When we think about family caregivers, we usually picture spouses or 50-something adult children. But, it turns out, about one-third of Americans have helped care for an older loved one by age 40.
In some respects, those millennials resemble older caregivers: They are as likely to underestimate the need for long-term supports and services in old age and they misunderstand who pays for it. At the same time, they are very different: While they spend, on average, less time caring for loved ones and say they have more family support, they are less resilient and feel more stress.
This picture is courtesy of a new survey by the Associated Press and the University of Chicago’s NORC Center for Public Affairs Research. Funded by the SCAN Foundation, the survey is the sixth in a series that looks at caregiving.
While millennial caregivers acknowledge they are unprepared to care for their loved ones, they are less likely than older caregivers to support most policy changes aimed at supporting older adults, younger people with disabilities, and those helping them. For example, while about six in ten favor a public insurance program or tax subsidies to help buy private long-term care insurance, that’s about 10-15 percentage points lower than older caregivers.
Yet, when asked who they think should pay for long-term care, they describe a system that is completely at odds with the current structure. For example, 53 percent of younger caregivers think private insurance should bear a large share of the responsibility, yet private long-term care insurance pays only about 10 percent of these costs and health insurance pays none. Forty percent think Medicare should be a major payer, yet Medicare effectively pays little or nothing towards the costs of long-term care. They are more realistic about Medicaid: One-third say the program should bear much of the responsibility for financing long-term care. And, in reality, it does. The program pays about one-third of all costs, second only to families themselves.

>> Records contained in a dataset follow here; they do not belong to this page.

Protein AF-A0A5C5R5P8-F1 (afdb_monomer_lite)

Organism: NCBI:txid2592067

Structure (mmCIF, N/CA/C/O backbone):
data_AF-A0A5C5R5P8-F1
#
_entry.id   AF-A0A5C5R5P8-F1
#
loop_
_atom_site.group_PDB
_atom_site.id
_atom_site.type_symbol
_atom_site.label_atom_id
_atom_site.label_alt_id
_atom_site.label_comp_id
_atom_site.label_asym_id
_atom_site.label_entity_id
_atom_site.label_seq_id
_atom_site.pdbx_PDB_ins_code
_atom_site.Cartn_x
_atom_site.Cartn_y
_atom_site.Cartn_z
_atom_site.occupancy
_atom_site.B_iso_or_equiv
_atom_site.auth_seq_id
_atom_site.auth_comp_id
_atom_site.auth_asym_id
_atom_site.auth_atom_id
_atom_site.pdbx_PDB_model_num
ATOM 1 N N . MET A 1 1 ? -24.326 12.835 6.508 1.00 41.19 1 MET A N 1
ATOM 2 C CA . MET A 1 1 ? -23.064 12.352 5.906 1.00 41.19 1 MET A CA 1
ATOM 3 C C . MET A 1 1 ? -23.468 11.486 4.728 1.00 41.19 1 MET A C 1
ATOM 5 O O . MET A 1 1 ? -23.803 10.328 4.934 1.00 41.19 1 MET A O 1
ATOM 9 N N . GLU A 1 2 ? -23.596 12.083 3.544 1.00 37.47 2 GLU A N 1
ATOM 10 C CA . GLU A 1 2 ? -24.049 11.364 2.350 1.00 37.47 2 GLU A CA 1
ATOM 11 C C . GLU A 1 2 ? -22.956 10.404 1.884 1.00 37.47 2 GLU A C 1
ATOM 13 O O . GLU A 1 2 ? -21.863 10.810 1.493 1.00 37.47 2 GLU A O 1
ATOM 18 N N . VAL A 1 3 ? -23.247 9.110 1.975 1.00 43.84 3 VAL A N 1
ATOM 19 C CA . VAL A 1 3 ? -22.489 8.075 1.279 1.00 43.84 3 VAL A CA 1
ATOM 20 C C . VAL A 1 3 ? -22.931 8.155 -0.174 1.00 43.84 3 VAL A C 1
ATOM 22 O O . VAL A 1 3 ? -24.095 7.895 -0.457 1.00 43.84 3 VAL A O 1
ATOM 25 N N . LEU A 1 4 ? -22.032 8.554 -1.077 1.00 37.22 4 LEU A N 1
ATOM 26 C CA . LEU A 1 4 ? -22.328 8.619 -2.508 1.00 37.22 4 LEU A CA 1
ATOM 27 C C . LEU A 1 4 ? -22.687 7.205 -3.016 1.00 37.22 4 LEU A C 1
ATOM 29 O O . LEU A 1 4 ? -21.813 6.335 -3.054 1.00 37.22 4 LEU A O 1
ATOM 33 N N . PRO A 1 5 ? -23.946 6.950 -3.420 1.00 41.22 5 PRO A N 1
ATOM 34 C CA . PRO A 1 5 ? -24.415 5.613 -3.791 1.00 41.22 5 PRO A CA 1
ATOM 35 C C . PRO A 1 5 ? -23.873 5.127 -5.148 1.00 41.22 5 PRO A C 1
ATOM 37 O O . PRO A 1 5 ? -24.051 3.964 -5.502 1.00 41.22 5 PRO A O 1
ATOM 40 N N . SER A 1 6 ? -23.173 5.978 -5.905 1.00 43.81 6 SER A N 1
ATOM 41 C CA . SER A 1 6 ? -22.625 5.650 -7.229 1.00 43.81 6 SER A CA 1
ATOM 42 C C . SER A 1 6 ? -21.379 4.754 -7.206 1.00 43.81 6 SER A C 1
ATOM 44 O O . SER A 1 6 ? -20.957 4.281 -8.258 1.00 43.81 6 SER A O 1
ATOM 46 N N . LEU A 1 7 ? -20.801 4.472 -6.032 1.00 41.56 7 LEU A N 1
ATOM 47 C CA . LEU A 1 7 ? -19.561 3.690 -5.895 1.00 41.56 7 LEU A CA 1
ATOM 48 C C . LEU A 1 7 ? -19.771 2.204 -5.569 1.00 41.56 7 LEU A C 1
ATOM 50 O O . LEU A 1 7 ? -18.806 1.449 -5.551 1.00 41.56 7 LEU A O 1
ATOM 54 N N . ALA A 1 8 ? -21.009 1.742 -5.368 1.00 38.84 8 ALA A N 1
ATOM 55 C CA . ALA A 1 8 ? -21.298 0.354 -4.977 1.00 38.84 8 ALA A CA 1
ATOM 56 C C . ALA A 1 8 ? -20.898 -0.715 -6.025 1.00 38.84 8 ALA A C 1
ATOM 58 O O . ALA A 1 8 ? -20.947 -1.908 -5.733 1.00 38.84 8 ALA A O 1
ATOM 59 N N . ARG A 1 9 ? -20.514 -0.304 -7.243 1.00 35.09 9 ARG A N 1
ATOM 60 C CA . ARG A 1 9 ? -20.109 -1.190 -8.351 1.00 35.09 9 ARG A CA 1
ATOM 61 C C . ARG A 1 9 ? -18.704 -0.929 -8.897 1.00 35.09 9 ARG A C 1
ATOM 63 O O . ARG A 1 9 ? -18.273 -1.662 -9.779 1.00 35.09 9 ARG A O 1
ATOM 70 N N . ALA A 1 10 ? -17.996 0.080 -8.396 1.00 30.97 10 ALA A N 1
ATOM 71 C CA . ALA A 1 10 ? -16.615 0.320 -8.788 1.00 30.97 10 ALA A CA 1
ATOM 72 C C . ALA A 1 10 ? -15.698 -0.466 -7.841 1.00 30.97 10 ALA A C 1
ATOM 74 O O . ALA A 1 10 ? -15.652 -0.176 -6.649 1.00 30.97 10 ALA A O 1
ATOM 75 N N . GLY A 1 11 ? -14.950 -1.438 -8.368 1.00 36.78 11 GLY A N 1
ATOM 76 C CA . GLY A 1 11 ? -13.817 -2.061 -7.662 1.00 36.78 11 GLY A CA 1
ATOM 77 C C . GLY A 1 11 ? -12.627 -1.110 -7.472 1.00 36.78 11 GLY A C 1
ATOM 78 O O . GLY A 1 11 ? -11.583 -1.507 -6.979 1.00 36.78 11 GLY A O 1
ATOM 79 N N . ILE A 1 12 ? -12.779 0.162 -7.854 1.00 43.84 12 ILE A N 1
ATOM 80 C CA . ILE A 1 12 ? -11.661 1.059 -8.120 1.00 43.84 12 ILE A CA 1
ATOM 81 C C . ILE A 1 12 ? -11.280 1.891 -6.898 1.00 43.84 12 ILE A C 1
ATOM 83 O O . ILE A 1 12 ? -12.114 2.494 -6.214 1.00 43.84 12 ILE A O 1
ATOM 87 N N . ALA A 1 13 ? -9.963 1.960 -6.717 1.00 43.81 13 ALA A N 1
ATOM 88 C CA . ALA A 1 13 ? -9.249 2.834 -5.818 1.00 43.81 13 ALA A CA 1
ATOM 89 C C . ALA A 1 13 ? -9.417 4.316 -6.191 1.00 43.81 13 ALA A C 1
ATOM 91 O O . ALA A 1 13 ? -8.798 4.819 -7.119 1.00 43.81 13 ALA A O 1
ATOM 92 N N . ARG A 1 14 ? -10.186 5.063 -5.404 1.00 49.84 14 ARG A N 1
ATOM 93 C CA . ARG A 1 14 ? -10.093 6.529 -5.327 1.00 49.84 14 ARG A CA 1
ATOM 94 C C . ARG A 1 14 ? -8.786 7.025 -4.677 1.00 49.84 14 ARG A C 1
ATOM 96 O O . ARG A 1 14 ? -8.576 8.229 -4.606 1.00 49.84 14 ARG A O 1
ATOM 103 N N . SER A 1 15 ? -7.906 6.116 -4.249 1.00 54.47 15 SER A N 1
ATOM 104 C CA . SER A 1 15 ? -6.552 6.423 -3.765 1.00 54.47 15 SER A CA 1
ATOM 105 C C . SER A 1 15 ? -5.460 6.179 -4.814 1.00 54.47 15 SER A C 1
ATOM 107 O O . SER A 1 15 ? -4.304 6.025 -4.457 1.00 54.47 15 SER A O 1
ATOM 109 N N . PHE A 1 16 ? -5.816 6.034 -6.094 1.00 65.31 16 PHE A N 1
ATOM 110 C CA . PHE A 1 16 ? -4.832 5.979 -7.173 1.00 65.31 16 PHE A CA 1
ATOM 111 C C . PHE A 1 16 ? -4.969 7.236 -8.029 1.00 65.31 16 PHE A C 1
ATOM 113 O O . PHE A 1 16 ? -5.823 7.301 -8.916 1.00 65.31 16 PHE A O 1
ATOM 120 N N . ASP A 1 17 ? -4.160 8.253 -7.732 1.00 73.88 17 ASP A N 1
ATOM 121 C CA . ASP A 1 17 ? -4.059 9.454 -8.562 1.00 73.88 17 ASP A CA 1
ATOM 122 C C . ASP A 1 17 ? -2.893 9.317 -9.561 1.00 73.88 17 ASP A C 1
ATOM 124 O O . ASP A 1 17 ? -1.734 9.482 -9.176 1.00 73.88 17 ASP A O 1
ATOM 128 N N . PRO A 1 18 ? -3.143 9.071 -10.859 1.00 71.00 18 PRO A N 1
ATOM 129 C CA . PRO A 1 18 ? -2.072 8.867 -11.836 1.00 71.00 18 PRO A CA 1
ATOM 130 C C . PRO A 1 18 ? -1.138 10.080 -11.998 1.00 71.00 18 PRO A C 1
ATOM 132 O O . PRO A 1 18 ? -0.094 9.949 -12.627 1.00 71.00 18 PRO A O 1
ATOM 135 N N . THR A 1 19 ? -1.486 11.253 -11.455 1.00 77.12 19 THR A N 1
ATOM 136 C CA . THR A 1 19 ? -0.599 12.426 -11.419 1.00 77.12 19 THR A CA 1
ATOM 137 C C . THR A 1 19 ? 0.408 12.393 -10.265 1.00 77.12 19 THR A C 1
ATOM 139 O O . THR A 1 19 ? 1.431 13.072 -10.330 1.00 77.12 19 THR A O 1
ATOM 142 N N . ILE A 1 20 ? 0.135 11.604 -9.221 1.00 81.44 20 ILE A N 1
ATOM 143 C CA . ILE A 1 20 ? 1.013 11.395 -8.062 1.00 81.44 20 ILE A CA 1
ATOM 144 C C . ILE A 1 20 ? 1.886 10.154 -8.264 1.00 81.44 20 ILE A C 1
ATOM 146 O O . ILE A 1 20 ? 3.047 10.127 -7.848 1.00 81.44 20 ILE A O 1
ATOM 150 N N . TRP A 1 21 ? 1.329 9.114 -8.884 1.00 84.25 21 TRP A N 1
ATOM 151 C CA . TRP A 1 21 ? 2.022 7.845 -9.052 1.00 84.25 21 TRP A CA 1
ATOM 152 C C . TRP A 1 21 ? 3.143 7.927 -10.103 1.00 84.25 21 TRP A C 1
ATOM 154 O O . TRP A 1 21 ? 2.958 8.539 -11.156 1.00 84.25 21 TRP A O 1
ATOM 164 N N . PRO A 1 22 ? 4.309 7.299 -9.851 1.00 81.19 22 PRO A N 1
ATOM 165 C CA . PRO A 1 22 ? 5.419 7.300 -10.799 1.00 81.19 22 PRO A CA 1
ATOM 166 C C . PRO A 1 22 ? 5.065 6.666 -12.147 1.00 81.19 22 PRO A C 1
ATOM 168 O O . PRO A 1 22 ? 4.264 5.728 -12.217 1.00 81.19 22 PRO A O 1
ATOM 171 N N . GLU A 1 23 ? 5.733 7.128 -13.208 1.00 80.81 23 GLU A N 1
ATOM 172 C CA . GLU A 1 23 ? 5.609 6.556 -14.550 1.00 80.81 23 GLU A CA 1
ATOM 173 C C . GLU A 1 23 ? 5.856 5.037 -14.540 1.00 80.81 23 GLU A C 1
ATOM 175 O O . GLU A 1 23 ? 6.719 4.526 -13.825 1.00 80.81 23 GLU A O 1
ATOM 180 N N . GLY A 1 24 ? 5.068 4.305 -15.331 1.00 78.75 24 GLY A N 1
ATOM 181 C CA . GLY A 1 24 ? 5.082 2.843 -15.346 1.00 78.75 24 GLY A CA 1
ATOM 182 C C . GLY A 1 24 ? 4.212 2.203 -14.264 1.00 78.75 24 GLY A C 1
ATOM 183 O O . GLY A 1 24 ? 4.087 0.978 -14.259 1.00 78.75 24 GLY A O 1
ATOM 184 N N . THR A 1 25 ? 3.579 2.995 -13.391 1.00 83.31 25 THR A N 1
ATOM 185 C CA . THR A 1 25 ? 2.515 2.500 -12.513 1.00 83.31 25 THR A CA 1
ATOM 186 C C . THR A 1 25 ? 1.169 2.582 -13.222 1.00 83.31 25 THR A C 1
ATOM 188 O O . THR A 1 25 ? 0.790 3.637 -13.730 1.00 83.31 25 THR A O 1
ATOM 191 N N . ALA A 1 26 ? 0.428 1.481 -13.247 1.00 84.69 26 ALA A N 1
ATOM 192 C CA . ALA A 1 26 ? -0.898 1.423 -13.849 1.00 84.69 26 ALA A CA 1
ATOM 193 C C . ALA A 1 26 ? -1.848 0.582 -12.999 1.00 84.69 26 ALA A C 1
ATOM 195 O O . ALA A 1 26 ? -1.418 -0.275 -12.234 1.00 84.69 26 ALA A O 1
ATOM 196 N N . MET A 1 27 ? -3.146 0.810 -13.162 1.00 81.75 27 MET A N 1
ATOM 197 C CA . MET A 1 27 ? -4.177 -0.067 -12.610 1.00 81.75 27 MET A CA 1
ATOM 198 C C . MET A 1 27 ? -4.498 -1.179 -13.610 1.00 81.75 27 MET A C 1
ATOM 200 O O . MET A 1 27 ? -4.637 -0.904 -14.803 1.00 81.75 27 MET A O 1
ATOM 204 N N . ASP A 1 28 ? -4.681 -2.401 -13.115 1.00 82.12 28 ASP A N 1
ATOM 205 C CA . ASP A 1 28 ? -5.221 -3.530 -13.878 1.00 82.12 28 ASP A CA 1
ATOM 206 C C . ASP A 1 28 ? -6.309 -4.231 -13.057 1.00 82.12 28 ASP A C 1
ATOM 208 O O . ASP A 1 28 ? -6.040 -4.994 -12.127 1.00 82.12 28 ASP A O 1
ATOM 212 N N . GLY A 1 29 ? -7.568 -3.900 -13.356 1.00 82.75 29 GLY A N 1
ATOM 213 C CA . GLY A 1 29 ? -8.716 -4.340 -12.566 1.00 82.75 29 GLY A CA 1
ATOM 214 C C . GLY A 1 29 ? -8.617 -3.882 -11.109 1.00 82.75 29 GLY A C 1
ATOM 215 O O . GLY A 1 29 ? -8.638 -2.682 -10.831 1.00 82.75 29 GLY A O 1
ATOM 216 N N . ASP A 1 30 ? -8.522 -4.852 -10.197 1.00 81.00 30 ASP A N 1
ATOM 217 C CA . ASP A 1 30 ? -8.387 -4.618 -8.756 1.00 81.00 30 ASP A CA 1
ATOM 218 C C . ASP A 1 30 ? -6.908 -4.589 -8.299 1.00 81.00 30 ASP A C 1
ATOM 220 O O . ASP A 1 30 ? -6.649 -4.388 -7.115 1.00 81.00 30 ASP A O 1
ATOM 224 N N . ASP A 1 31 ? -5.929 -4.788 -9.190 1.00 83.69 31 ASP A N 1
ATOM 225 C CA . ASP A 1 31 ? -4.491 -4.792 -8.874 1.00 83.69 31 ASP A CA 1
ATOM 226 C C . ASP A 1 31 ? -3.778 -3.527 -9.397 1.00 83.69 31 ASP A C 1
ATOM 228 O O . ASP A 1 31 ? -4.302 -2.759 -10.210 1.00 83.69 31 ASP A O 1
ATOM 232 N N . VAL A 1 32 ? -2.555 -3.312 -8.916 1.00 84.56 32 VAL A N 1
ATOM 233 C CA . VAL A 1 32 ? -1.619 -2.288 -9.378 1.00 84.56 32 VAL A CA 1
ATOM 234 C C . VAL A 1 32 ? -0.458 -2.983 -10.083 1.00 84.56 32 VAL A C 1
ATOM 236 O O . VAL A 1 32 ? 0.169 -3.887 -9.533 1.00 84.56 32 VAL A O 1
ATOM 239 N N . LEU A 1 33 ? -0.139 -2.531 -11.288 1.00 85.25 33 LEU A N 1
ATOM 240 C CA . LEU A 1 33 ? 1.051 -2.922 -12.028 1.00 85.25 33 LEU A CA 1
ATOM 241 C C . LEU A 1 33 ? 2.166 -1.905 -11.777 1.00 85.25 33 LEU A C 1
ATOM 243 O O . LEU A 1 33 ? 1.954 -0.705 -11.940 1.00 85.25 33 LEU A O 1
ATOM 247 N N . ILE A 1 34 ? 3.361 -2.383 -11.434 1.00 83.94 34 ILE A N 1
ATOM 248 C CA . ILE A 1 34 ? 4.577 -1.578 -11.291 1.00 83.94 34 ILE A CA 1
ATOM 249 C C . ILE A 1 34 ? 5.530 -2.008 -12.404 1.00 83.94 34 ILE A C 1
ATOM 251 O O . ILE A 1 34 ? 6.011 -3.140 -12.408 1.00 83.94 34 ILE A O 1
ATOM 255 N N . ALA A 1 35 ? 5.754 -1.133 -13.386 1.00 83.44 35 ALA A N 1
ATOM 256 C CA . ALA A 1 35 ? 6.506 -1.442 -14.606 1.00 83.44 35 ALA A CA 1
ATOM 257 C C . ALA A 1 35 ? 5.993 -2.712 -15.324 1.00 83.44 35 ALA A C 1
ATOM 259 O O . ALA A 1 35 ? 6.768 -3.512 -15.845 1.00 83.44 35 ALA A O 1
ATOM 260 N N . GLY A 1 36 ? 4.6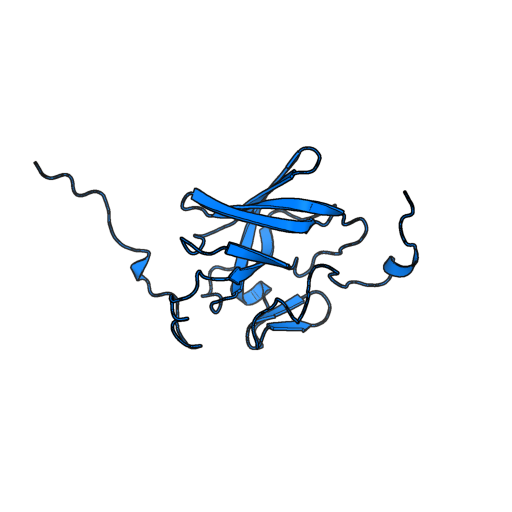69 -2.911 -15.320 1.00 82.38 36 GLY A N 1
ATOM 261 C CA . GLY A 1 36 ? 4.010 -4.086 -15.902 1.00 82.38 36 GLY A CA 1
ATOM 262 C C . GLY A 1 36 ? 4.012 -5.342 -15.020 1.00 82.38 36 GLY A C 1
ATOM 263 O O . GLY A 1 36 ? 3.469 -6.361 -15.439 1.00 82.38 36 GLY A O 1
ATOM 264 N N . VAL A 1 37 ? 4.584 -5.292 -13.812 1.00 84.62 37 VAL A N 1
ATOM 265 C CA . VAL A 1 37 ? 4.591 -6.417 -12.864 1.00 84.62 37 VAL A CA 1
ATOM 266 C C . VAL A 1 37 ? 3.457 -6.260 -11.842 1.00 84.62 37 VAL A C 1
ATOM 268 O O . VAL A 1 37 ? 3.393 -5.217 -11.188 1.00 84.62 37 VAL A O 1
ATOM 271 N N . PRO A 1 38 ? 2.589 -7.271 -11.652 1.00 86.62 38 PRO A N 1
ATOM 272 C CA . PRO A 1 38 ? 1.535 -7.235 -10.638 1.00 86.62 38 PRO A CA 1
ATOM 273 C C . PRO A 1 38 ? 2.077 -7.056 -9.220 1.00 86.62 38 PRO A C 1
ATOM 275 O O . PRO A 1 38 ? 3.043 -7.718 -8.825 1.00 86.62 38 PRO A O 1
ATOM 278 N N . SER A 1 39 ? 1.429 -6.208 -8.422 1.00 84.69 39 SER A N 1
ATOM 279 C CA . SER A 1 39 ? 1.873 -5.894 -7.061 1.00 84.69 39 SER A CA 1
ATOM 280 C C . SER A 1 39 ? 1.931 -7.138 -6.167 1.00 84.69 39 SER A C 1
ATOM 282 O O . SER A 1 39 ? 2.854 -7.283 -5.365 1.00 84.69 39 SER A O 1
ATOM 284 N N . ALA A 1 40 ? 1.019 -8.096 -6.361 1.00 81.88 40 ALA A N 1
ATOM 285 C CA . ALA A 1 40 ? 1.009 -9.355 -5.622 1.00 81.88 40 ALA A CA 1
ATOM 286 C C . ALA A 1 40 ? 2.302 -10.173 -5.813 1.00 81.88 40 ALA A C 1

The most surprising result is how many young adults are now, or have been caregivers. About one-third say they have already helped care for an older loved one at some time in their lives and about one in six were caring for an older family member at the time of the survey. About half the younger family caregivers are men, which is higher than the 40 percent of older caregivers among the older group.
Among those millennials who are not providing care, nearly two-thirds expect to do so sometime over the next five years. More than half say they are unprepared, compared with about one-third of those older than 40.
Millennial caregivers report spending much less time helping loved ones than caregivers over 40. For example, only about one-quarter say they spend 10 or more hours a week providing personal assistance, while nearly two-thirds of older caregivers do so. One big difference: relatively few younger people are providing care alone, a stark contrast with older caregivers who frequently assist parents or spouses with little or no help from others.
Six in 10 say they receive all the social and emotional support they need—mostly from family. Nearly half say they get some support from online communities, almost twice the rate as older caregivers. But only about 8 percent of millennials say they get most of their support that way. Twice as many say faith communities are their biggest source of social and emotional support.
Fifty-something adult daughters remain the backbone of family caregiving. But, as this survey reminds us, family members caring for aging loved one are a widely diverse group. It is worth remembering as we think about how to help them, either personally or through policy changes.